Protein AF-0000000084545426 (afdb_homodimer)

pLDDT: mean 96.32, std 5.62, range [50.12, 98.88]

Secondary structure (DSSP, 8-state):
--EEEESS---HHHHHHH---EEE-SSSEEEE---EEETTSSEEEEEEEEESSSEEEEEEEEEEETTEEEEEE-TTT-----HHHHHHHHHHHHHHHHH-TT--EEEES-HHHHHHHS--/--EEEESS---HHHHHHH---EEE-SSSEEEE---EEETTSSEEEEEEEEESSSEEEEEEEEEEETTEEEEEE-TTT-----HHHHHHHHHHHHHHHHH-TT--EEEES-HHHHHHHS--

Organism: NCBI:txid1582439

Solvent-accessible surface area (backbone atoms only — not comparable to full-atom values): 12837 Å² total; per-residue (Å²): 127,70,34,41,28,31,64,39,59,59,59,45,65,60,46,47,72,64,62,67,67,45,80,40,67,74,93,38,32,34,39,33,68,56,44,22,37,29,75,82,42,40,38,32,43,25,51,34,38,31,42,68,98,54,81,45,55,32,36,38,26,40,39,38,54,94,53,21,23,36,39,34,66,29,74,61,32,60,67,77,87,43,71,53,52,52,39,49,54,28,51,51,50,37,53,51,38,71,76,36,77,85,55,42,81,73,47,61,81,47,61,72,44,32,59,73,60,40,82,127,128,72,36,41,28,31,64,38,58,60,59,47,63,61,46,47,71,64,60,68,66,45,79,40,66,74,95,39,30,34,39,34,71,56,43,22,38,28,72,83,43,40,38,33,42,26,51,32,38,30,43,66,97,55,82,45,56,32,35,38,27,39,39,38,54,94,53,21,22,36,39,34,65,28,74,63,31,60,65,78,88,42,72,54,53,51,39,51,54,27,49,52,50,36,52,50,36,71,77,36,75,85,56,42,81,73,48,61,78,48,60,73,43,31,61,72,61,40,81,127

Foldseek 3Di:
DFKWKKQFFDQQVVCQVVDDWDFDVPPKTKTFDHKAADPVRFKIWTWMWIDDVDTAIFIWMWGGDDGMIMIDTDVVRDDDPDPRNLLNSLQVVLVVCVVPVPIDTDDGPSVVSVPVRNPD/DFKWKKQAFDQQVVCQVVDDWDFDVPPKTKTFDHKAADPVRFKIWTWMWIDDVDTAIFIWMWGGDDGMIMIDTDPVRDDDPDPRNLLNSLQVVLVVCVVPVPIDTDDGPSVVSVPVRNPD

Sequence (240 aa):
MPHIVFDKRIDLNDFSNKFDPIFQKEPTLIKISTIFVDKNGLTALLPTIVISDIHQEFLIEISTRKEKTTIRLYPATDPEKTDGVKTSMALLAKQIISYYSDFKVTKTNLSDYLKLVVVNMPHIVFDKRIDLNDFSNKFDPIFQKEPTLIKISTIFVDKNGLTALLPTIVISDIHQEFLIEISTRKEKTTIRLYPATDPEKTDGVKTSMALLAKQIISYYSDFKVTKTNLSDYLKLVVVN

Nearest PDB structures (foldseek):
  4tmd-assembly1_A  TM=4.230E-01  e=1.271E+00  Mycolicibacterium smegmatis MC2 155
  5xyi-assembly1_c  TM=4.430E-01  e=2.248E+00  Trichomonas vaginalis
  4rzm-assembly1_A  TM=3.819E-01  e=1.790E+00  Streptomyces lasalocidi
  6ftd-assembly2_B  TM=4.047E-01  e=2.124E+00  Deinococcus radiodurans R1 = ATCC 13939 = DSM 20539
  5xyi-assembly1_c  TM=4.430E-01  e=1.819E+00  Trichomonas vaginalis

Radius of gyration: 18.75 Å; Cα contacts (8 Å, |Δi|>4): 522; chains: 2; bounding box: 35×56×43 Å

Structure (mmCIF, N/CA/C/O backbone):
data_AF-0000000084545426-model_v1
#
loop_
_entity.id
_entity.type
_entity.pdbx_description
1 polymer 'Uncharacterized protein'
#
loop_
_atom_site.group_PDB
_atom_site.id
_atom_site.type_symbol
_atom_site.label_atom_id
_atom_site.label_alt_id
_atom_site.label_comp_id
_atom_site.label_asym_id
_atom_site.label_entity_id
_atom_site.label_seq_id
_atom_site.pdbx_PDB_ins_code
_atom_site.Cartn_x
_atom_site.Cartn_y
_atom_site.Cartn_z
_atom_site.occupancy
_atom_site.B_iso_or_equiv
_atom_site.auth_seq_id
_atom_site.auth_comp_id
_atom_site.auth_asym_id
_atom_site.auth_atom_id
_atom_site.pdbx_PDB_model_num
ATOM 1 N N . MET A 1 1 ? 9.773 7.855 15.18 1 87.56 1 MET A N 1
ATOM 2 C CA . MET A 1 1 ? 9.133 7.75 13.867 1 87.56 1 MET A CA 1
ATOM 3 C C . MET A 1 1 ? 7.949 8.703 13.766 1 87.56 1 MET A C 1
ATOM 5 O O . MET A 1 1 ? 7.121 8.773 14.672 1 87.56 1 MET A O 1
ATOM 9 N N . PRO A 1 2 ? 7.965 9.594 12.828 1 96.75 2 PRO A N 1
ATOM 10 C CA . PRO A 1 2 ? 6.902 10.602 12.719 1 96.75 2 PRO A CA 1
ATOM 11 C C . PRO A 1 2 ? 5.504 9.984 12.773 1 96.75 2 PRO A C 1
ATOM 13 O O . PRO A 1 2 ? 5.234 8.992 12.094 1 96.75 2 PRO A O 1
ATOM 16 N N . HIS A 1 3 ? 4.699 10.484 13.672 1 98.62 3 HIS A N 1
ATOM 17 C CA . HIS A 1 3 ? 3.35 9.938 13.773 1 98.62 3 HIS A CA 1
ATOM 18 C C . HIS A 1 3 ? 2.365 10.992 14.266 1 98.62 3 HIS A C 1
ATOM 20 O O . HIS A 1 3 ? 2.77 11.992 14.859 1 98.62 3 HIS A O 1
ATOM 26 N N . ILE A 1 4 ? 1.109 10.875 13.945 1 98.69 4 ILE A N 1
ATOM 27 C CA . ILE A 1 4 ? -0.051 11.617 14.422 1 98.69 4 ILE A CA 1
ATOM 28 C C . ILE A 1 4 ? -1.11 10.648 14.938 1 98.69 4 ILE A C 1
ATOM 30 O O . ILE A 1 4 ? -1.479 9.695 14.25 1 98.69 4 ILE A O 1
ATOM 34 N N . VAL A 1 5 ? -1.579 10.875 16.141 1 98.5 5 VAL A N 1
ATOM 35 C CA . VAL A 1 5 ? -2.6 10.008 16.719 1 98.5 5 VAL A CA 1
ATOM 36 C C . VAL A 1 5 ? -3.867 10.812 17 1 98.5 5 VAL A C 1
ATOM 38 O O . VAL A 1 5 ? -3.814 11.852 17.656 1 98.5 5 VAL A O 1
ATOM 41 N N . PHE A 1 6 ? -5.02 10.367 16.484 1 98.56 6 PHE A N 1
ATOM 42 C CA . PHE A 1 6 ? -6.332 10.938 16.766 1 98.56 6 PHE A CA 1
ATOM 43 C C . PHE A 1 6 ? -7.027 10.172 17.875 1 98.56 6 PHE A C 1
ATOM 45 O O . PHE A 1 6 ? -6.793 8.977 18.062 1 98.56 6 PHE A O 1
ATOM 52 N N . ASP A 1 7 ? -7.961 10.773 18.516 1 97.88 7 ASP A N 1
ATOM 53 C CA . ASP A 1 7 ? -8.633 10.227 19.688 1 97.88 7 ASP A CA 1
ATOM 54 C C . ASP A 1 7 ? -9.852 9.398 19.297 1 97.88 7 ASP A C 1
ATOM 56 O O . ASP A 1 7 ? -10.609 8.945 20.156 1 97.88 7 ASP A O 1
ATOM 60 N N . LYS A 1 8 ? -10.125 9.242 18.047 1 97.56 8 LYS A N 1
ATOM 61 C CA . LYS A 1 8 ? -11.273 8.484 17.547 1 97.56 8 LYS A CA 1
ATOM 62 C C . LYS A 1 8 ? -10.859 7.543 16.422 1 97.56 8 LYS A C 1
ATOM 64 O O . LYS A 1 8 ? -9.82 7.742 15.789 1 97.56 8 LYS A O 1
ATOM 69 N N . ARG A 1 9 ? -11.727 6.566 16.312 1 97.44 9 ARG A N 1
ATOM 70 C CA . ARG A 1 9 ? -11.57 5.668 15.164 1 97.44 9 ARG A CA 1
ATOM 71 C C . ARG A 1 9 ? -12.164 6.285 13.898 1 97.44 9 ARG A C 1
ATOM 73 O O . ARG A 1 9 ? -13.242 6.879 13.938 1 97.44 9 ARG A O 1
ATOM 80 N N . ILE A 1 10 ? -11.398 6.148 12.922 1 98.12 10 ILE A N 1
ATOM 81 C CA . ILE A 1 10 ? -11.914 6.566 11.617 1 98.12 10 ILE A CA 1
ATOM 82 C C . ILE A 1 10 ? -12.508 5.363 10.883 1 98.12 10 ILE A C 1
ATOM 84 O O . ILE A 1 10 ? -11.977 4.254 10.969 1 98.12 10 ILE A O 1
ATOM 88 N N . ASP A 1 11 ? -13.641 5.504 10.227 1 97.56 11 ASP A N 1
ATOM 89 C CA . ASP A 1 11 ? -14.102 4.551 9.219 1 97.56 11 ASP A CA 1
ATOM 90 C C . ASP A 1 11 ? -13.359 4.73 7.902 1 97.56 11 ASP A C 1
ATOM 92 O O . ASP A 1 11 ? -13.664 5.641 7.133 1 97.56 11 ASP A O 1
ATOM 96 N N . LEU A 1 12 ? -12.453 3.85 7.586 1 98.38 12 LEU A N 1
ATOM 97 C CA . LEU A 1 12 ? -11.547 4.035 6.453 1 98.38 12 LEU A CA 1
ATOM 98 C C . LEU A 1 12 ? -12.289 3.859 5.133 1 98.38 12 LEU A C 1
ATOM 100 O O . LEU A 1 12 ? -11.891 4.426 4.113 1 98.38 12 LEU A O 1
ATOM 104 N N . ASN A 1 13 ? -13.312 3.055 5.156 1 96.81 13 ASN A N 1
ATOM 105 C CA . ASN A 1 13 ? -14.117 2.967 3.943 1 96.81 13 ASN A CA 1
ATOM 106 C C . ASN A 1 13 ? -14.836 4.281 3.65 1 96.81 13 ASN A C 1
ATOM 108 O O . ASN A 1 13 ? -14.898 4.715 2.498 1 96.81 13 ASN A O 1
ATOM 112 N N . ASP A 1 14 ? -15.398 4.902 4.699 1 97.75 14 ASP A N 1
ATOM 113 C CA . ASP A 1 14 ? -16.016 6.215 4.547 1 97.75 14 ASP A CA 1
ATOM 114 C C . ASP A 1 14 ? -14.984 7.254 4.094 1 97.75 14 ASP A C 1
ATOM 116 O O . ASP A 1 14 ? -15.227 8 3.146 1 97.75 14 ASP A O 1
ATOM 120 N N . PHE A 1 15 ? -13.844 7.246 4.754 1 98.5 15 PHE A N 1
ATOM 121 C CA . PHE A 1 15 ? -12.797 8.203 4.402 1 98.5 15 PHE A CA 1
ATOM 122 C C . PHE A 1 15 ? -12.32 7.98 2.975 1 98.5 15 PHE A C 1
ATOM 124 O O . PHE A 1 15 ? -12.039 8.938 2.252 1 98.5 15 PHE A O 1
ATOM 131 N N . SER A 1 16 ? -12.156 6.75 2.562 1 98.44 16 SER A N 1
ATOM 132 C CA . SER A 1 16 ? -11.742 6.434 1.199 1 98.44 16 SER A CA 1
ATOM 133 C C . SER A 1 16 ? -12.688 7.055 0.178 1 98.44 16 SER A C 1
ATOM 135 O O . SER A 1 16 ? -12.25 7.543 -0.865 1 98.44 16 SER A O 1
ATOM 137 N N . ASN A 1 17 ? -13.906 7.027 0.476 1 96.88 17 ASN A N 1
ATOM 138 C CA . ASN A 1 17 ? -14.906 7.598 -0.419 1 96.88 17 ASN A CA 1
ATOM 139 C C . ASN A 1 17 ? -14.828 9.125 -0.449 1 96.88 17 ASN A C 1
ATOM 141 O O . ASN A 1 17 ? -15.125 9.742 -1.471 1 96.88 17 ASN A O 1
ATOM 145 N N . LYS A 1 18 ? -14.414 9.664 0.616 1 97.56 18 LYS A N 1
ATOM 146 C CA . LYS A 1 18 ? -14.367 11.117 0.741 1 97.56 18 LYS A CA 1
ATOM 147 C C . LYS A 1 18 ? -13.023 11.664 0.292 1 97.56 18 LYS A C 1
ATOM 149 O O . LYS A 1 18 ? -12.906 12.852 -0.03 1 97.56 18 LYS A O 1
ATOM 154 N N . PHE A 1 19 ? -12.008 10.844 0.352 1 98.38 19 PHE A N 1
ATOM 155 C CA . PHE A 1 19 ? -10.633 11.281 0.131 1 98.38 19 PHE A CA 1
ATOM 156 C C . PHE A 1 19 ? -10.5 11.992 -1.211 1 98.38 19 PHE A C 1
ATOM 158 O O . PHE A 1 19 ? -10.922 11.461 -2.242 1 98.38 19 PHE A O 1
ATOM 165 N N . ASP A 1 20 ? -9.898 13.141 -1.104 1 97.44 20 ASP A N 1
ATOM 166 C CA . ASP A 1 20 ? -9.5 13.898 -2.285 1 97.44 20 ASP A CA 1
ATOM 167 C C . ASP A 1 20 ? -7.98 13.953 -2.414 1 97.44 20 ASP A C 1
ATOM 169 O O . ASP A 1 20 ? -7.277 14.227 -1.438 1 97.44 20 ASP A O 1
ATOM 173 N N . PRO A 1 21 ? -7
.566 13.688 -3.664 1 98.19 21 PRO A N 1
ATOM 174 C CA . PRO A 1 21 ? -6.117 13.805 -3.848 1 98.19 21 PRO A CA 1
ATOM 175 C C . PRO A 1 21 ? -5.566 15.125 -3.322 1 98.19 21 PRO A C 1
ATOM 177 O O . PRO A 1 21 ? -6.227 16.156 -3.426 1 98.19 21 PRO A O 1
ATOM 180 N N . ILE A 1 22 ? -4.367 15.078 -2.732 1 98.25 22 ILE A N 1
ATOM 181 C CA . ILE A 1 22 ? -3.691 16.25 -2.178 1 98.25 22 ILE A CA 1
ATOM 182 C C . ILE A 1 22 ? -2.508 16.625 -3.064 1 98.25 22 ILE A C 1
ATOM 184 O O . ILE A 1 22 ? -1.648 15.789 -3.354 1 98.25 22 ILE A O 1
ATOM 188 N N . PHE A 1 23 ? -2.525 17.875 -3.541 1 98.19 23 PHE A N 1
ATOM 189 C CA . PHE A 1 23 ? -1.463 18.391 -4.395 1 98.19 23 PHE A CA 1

What the task requires: List, from the entries above, every line in which the word "Trichomonas" shows up.

Response area:
  5xyi-assembly1_c  TM=4.430E-01  e=2.248E+00  Trichomonas vaginalis
  5xyi-assembly1_c  TM=4.430E-01  e=1.819E+00  Trichomonas vaginalis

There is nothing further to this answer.